WHAT TO WORK ON: Start at the line with "ATOM 44 C CA" in the records below, stop at the line with "ATOM 91 C CA", and return every line in that span exactly, the two end lines included.

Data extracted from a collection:
* * *
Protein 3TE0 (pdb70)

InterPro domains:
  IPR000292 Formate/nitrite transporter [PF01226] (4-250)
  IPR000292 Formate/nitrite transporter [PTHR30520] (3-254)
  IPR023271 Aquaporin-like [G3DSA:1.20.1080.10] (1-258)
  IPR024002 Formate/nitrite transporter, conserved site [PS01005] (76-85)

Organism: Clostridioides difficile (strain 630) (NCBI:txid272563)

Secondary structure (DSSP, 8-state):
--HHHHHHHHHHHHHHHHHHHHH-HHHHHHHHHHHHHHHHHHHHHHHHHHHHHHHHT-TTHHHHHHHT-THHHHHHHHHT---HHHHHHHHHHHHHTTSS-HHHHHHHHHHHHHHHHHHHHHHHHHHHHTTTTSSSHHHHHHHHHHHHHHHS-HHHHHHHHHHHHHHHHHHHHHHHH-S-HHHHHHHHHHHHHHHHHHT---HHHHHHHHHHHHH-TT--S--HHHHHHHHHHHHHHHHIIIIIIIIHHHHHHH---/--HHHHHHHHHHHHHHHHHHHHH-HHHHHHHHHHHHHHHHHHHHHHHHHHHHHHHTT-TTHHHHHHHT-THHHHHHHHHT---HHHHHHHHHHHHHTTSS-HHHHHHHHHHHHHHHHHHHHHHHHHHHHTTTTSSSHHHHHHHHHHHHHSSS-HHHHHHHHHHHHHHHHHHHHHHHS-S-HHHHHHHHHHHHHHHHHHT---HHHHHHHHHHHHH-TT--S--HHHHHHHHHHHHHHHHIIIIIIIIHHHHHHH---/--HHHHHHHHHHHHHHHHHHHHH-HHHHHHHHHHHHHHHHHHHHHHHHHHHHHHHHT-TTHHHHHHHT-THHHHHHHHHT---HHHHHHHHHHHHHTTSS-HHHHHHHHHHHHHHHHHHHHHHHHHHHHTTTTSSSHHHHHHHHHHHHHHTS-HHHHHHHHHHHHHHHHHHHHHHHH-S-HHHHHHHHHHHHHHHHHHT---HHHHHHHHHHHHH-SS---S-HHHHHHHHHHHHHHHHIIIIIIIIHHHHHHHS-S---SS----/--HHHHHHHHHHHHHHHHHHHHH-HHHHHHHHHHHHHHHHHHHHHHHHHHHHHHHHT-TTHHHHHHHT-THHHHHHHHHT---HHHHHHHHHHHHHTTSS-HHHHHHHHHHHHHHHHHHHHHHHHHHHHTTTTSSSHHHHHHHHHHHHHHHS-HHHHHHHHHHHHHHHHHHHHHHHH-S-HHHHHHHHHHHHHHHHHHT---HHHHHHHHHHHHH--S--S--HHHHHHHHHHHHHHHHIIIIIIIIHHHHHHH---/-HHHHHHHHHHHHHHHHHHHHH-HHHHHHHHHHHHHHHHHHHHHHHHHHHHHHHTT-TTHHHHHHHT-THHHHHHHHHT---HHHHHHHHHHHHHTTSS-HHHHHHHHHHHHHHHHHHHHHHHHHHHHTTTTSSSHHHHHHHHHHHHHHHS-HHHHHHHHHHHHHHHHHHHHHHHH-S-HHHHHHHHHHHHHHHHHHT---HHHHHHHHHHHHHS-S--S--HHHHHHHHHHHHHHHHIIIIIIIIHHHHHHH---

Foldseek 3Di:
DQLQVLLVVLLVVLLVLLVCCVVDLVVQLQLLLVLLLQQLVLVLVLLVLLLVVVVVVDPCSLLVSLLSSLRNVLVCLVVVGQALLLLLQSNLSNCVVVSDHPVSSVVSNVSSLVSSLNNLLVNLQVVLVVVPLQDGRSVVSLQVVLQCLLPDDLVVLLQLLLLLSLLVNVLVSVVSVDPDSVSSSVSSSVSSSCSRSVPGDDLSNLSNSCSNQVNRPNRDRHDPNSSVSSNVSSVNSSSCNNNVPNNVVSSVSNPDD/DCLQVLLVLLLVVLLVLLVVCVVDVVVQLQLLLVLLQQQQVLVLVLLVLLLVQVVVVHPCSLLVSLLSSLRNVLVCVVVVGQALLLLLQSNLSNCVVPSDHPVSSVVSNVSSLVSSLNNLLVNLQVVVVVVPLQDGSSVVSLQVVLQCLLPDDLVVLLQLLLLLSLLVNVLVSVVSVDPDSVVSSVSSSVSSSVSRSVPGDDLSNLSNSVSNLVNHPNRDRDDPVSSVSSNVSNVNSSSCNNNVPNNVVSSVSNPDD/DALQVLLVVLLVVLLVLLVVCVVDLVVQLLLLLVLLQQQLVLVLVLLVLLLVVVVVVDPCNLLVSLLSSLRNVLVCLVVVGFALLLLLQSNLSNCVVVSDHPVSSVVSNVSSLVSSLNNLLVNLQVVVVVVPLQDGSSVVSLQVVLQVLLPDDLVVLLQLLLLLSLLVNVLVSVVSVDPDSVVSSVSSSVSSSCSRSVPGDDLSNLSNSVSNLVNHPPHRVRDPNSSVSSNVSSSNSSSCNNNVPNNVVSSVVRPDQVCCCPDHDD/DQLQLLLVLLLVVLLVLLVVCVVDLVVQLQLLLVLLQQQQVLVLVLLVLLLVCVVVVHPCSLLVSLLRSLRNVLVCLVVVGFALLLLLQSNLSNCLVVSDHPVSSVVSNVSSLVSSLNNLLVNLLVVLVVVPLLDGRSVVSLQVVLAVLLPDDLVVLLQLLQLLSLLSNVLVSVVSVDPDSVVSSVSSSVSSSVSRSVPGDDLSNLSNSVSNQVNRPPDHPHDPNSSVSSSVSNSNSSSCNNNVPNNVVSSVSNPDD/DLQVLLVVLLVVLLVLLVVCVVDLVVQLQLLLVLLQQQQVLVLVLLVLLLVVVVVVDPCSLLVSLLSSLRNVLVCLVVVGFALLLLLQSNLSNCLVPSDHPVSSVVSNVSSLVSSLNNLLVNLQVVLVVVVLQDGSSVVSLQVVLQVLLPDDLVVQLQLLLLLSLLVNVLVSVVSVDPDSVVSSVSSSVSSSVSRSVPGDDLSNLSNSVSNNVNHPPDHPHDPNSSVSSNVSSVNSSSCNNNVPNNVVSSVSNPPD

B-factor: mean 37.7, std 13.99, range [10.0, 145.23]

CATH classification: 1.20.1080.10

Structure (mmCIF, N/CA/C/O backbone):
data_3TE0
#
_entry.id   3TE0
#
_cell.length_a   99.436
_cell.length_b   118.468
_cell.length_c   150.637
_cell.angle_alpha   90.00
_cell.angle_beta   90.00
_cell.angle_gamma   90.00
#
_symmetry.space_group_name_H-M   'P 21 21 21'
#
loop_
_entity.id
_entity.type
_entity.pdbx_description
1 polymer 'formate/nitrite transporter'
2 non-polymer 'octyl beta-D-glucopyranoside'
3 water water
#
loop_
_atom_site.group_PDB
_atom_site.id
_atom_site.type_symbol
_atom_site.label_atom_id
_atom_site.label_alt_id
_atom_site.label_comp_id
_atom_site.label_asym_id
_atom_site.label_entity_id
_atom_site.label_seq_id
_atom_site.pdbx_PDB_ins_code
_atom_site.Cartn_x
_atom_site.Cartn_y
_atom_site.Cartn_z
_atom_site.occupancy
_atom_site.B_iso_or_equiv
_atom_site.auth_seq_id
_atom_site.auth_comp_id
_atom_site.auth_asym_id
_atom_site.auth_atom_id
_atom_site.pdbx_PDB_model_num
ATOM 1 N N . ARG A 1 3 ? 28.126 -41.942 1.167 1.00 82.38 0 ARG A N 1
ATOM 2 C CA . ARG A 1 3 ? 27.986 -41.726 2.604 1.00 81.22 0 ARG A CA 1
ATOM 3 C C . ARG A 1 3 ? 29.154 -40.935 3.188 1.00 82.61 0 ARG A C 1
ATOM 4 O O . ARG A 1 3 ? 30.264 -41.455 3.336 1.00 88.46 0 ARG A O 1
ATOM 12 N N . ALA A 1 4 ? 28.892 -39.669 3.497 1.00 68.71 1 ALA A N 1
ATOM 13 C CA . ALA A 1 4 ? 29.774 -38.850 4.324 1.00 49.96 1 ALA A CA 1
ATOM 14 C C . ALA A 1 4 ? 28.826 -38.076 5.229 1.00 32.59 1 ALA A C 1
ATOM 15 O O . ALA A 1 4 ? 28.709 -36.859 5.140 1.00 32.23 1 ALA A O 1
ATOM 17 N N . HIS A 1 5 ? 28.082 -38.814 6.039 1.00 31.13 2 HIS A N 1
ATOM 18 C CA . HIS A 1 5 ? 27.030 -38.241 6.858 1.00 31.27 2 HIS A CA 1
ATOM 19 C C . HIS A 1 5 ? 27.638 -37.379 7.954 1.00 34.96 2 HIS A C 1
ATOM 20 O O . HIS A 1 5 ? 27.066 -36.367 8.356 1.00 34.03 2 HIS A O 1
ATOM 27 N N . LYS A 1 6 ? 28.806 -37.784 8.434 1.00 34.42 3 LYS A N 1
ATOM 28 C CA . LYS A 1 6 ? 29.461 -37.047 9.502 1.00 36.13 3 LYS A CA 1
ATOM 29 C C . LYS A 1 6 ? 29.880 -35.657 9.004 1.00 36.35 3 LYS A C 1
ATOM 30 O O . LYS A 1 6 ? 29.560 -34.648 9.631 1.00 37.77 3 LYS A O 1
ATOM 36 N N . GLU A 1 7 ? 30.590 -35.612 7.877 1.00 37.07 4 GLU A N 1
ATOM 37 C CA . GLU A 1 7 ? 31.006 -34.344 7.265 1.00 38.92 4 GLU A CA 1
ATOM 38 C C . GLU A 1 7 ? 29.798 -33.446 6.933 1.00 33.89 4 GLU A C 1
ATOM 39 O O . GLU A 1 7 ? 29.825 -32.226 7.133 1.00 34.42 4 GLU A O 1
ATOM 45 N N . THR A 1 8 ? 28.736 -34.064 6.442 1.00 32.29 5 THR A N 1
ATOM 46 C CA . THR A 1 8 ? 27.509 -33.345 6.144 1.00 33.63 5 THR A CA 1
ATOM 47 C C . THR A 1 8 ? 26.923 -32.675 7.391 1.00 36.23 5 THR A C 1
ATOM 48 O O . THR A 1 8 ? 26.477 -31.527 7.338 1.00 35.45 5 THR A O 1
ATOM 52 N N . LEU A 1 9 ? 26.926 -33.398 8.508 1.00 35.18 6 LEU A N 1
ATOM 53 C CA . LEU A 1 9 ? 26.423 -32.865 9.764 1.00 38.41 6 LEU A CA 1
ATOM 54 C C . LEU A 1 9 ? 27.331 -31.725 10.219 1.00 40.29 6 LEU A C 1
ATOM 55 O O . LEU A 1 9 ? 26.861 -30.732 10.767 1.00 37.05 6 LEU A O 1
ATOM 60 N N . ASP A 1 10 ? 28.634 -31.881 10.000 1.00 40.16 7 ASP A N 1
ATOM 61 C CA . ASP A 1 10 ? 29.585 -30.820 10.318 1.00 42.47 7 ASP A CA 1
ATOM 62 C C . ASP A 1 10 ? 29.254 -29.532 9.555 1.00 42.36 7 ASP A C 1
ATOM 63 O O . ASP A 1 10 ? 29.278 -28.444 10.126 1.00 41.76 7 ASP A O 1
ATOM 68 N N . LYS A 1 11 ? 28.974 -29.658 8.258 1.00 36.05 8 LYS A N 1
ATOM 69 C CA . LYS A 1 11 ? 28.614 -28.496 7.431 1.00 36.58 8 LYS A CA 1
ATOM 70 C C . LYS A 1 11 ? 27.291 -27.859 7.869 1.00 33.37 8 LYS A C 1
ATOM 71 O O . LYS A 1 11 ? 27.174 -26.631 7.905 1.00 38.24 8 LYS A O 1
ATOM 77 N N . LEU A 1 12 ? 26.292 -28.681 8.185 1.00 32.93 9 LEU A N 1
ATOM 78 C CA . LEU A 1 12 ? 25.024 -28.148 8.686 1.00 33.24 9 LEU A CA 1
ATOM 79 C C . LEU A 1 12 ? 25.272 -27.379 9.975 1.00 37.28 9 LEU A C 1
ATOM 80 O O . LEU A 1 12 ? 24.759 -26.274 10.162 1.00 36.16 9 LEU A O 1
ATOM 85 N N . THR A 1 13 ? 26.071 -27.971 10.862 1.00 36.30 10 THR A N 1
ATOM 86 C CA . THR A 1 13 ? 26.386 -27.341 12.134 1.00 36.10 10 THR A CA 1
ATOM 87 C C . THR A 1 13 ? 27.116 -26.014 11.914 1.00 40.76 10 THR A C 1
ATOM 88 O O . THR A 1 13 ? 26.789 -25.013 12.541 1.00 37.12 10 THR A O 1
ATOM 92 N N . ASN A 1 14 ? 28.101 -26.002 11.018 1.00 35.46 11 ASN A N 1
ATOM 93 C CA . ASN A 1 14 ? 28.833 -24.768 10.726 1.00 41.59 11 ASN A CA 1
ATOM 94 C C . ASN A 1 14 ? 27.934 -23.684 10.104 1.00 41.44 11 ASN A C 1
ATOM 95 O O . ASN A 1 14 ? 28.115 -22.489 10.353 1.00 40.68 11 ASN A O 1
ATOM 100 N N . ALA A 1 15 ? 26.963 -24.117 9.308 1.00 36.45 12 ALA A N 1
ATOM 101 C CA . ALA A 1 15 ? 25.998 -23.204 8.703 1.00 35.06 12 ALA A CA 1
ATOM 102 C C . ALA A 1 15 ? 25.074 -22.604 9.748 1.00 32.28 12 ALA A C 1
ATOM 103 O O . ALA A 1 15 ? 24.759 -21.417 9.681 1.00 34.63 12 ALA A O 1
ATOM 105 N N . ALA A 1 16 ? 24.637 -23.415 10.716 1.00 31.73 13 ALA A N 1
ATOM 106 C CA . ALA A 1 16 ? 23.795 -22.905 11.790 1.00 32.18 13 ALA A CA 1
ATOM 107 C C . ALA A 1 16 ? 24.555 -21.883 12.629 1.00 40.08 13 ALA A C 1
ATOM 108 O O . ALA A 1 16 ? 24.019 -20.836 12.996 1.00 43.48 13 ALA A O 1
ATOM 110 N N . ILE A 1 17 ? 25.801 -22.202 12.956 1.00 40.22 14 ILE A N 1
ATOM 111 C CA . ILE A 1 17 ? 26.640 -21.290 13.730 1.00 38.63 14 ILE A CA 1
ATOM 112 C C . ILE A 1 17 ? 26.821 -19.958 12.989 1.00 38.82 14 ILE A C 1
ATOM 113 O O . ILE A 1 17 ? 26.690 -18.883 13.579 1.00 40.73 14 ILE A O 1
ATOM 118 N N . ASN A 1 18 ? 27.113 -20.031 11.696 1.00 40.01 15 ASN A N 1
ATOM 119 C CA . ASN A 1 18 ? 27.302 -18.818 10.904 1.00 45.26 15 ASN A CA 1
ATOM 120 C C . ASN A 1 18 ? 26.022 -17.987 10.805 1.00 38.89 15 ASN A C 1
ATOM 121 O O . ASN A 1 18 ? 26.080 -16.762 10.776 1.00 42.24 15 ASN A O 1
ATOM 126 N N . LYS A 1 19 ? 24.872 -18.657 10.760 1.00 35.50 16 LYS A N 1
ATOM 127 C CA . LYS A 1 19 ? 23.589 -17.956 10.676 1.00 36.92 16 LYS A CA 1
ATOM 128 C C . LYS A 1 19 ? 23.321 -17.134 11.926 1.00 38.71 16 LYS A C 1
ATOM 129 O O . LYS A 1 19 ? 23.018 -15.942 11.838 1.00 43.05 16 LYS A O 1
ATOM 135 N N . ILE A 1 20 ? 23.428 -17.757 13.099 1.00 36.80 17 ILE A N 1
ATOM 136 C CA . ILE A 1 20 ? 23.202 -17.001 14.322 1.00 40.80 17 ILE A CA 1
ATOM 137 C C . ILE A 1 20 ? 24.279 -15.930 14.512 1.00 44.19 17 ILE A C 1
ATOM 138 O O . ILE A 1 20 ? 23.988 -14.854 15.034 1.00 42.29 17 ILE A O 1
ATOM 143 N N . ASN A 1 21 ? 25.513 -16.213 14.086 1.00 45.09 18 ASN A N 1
* * *
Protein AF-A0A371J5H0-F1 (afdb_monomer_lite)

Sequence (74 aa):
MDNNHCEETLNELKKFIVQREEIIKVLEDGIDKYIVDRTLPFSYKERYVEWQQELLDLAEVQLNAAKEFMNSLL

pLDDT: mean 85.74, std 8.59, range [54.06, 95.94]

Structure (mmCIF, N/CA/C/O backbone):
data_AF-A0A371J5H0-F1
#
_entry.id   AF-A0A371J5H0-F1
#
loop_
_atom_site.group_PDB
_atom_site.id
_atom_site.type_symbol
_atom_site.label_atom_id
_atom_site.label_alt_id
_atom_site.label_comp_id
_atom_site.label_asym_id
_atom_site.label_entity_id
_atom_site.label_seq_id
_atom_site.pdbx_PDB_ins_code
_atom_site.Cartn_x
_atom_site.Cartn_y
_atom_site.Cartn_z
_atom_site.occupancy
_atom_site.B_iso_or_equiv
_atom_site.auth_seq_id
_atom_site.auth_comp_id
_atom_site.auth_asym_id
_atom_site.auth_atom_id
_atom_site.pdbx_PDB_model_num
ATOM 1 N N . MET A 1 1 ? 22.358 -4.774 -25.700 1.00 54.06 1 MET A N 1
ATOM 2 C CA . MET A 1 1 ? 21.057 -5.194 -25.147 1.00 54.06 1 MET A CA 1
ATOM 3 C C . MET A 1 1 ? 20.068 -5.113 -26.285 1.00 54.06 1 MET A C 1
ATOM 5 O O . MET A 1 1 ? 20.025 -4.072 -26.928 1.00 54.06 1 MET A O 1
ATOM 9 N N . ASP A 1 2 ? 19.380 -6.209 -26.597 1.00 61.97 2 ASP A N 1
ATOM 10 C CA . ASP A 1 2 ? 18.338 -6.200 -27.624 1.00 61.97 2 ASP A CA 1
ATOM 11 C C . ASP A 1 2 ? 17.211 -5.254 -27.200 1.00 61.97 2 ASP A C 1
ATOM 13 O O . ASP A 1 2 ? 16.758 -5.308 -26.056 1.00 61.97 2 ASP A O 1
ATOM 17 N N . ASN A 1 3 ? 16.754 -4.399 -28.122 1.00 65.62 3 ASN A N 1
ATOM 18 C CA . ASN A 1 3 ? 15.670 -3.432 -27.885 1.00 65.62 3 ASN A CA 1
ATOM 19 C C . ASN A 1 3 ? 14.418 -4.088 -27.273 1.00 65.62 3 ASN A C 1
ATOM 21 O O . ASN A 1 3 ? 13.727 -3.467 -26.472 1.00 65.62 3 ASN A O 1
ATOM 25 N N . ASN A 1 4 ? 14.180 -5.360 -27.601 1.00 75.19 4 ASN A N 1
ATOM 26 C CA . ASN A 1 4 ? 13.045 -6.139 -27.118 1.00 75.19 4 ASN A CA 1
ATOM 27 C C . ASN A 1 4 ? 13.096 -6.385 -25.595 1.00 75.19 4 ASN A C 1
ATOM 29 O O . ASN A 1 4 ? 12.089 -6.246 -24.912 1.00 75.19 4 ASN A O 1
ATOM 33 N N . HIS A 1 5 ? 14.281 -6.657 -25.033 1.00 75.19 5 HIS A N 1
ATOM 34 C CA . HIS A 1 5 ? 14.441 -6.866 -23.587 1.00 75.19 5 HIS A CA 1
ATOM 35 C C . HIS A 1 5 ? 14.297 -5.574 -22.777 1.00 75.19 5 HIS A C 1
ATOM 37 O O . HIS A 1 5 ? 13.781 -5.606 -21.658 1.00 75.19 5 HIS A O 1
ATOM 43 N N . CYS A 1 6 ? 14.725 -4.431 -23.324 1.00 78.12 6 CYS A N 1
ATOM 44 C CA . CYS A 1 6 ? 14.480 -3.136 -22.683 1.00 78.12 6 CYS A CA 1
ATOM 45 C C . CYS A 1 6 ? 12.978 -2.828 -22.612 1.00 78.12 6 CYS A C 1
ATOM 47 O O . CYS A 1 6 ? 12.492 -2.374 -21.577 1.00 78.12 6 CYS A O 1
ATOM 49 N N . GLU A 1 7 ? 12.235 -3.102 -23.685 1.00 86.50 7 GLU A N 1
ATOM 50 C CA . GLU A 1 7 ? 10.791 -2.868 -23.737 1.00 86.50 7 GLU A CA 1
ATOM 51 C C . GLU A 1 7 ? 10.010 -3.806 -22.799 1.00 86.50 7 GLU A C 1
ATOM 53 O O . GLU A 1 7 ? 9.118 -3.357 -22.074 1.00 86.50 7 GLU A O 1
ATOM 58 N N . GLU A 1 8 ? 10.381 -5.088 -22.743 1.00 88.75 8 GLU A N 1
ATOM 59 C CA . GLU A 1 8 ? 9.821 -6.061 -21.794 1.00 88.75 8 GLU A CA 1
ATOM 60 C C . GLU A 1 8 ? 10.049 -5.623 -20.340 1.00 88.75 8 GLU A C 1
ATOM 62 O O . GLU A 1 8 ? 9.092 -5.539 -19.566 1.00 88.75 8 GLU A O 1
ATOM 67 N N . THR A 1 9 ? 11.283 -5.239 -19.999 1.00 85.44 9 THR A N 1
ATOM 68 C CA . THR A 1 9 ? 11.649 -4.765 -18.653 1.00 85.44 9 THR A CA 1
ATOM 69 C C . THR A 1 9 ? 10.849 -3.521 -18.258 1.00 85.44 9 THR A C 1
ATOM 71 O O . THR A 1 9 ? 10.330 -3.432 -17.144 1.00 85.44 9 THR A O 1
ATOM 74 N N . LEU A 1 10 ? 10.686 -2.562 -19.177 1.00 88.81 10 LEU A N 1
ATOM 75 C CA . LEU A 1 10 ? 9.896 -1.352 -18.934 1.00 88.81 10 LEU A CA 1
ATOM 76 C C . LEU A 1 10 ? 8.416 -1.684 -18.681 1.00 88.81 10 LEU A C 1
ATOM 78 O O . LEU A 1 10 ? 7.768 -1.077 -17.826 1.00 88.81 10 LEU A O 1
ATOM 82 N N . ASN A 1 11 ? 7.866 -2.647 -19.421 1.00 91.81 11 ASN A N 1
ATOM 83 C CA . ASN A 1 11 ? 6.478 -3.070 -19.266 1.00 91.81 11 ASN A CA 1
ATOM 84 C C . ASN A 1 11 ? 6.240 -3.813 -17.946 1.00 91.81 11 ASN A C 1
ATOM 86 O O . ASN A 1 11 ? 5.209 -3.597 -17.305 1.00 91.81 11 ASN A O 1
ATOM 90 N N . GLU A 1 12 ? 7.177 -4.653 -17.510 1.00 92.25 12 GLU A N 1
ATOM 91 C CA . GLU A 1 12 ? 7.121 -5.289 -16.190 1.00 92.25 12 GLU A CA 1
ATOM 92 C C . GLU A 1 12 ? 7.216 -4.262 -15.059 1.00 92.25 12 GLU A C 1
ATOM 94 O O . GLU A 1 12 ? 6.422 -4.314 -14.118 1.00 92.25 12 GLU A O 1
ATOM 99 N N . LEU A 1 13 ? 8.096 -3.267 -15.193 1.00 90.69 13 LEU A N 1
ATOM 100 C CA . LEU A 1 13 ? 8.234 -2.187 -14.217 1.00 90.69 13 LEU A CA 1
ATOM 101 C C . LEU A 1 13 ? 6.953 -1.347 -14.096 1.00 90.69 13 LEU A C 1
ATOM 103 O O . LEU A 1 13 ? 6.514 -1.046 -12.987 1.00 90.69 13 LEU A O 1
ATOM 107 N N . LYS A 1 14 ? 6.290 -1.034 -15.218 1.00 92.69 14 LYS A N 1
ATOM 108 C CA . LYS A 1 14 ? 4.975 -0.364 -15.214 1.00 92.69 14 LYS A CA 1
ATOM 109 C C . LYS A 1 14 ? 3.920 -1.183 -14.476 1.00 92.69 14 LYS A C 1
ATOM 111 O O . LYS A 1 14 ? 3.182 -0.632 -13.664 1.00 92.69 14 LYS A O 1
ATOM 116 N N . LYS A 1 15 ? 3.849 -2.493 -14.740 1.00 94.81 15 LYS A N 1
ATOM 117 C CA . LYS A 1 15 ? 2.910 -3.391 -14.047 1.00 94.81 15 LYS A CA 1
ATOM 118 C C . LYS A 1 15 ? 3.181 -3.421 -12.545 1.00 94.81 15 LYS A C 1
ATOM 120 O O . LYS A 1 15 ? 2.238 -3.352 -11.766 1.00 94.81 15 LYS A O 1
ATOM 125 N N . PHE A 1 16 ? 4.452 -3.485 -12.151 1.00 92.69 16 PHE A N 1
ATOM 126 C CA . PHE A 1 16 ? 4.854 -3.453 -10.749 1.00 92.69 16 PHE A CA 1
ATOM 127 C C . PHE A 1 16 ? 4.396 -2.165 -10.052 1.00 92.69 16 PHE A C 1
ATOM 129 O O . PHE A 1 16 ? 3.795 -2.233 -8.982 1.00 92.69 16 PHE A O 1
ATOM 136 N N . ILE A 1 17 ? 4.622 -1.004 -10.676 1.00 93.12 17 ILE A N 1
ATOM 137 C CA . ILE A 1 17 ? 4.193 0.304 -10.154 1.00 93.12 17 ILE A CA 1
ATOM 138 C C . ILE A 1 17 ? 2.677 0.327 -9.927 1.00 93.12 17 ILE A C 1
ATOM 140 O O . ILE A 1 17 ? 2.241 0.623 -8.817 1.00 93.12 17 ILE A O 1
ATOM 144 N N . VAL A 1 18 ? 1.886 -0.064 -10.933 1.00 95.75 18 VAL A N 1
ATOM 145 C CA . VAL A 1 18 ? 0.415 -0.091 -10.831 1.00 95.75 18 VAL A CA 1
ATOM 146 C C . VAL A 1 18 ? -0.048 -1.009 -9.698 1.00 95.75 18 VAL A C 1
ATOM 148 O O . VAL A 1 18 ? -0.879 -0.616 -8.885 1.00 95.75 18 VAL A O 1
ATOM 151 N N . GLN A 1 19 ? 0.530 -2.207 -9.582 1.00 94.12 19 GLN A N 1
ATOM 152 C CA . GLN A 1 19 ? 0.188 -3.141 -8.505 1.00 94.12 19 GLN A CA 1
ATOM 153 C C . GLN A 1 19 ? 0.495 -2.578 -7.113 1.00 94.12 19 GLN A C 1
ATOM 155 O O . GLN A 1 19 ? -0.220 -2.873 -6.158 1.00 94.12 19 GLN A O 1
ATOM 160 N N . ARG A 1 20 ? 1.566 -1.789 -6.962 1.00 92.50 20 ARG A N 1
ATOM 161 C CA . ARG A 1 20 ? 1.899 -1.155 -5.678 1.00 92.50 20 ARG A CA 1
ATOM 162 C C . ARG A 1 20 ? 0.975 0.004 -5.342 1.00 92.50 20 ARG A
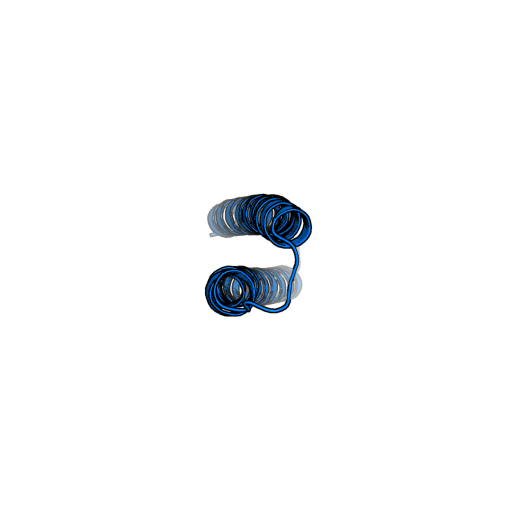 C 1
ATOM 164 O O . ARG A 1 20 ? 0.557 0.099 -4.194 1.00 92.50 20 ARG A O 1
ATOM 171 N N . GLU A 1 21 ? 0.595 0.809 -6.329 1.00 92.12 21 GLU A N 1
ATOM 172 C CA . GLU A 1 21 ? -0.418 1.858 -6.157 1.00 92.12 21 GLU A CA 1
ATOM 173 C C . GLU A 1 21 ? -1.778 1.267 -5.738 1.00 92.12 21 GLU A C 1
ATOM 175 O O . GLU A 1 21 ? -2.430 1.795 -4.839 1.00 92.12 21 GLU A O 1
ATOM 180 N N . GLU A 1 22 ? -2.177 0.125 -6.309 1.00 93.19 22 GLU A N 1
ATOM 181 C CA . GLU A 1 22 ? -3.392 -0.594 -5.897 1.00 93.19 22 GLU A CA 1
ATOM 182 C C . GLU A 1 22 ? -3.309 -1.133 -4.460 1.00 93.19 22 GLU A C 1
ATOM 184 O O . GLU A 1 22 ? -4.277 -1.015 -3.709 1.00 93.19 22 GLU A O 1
* * *
WRITTEN ANSWER:
ATOM 44 C CA . CYS A 1 6 ? 14.480 -3.136 -22.683 1.00 78.12 6 CYS A CA 1
ATOM 45 C C . CYS A 1 6 ? 12.978 -2.828 -22.612 1.00 78.12 6 CYS A C 1
ATOM 47 O O . CYS A 1 6 ? 12.492 -2.374 -21.577 1.00 78.12 6 CYS A O 1
ATOM 49 N N . GLU A 1 7 ? 12.235 -3.102 -23.685 1.00 86.50 7 GLU A N 1
ATOM 50 C CA . GLU A 1 7 ? 10.791 -2.868 -23.737 1.00 86.50 7 GLU A CA 1
ATOM 51 C C . GLU A 1 7 ? 10.010 -3.806 -22.799 1.00 86.50 7 GLU A C 1
ATOM 53 O O . GLU A 1 7 ? 9.118 -3.357 -22.074 1.00 86.50 7 GLU A O 1
ATOM 58 N N . GLU A 1 8 ? 10.381 -5.088 -22.743 1.00 88.75 8 GLU A N 1
ATOM 59 C CA . GLU A 1 8 ? 9.821 -6.061 -21.794 1.00 88.75 8 GLU A CA 1
ATOM 60 C C . GLU A 1 8 ? 10.049 -5.623 -20.340 1.00 88.75 8 GLU A C 1
ATOM 62 O O . GLU A 1 8 ? 9.092 -5.539 -19.566 1.00 88.75 8 GLU A O 1
ATOM 67 N N . THR A 1 9 ? 11.283 -5.239 -19.999 1.00 85.44 9 THR A N 1
ATOM 68 C CA . THR A 1 9 ? 11.649 -4.765 -18.653 1.00 85.44 9 THR A CA 1
ATOM 69 C C . THR A 1 9 ? 10.849 -3.521 -18.258 1.00 85.44 9 THR A C 1
ATOM 71 O O . THR A 1 9 ? 10.330 -3.432 -17.144 1.00 85.44 9 THR A O 1
ATOM 74 N N . LEU A 1 10 ? 10.686 -2.562 -19.177 1.00 88.81 10 LEU A N 1
ATOM 75 C CA . LEU A 1 10 ? 9.896 -1.352 -18.934 1.00 88.81 10 LEU A CA 1
ATOM 76 C C . LEU A 1 10 ? 8.416 -1.684 -18.681 1.00 88.81 10 LEU A C 1
ATOM 78 O O . LEU A 1 10 ? 7.768 -1.077 -17.826 1.00 88.81 10 LEU A O 1
ATOM 82 N N . ASN A 1 11 ? 7.866 -2.647 -19.421 1.00 91.81 11 ASN A N 1
ATOM 83 C CA . ASN A 1 11 ? 6.478 -3.070 -19.266 1.00 91.81 11 ASN A CA 1
ATOM 84 C C . ASN A 1 11 ? 6.240 -3.813 -17.946 1.00 91.81 11 ASN A C 1
ATOM 86 O O . ASN A 1 11 ? 5.209 -3.597 -17.305 1.00 91.81 11 ASN A O 1
ATOM 90 N N . GLU A 1 12 ? 7.177 -4.653 -17.510 1.00 92.25 12 GLU A N 1
ATOM 91 C CA . GLU A 1 12 ? 7.121 -5.289 -16.190 1.00 92.25 12 GLU A CA 1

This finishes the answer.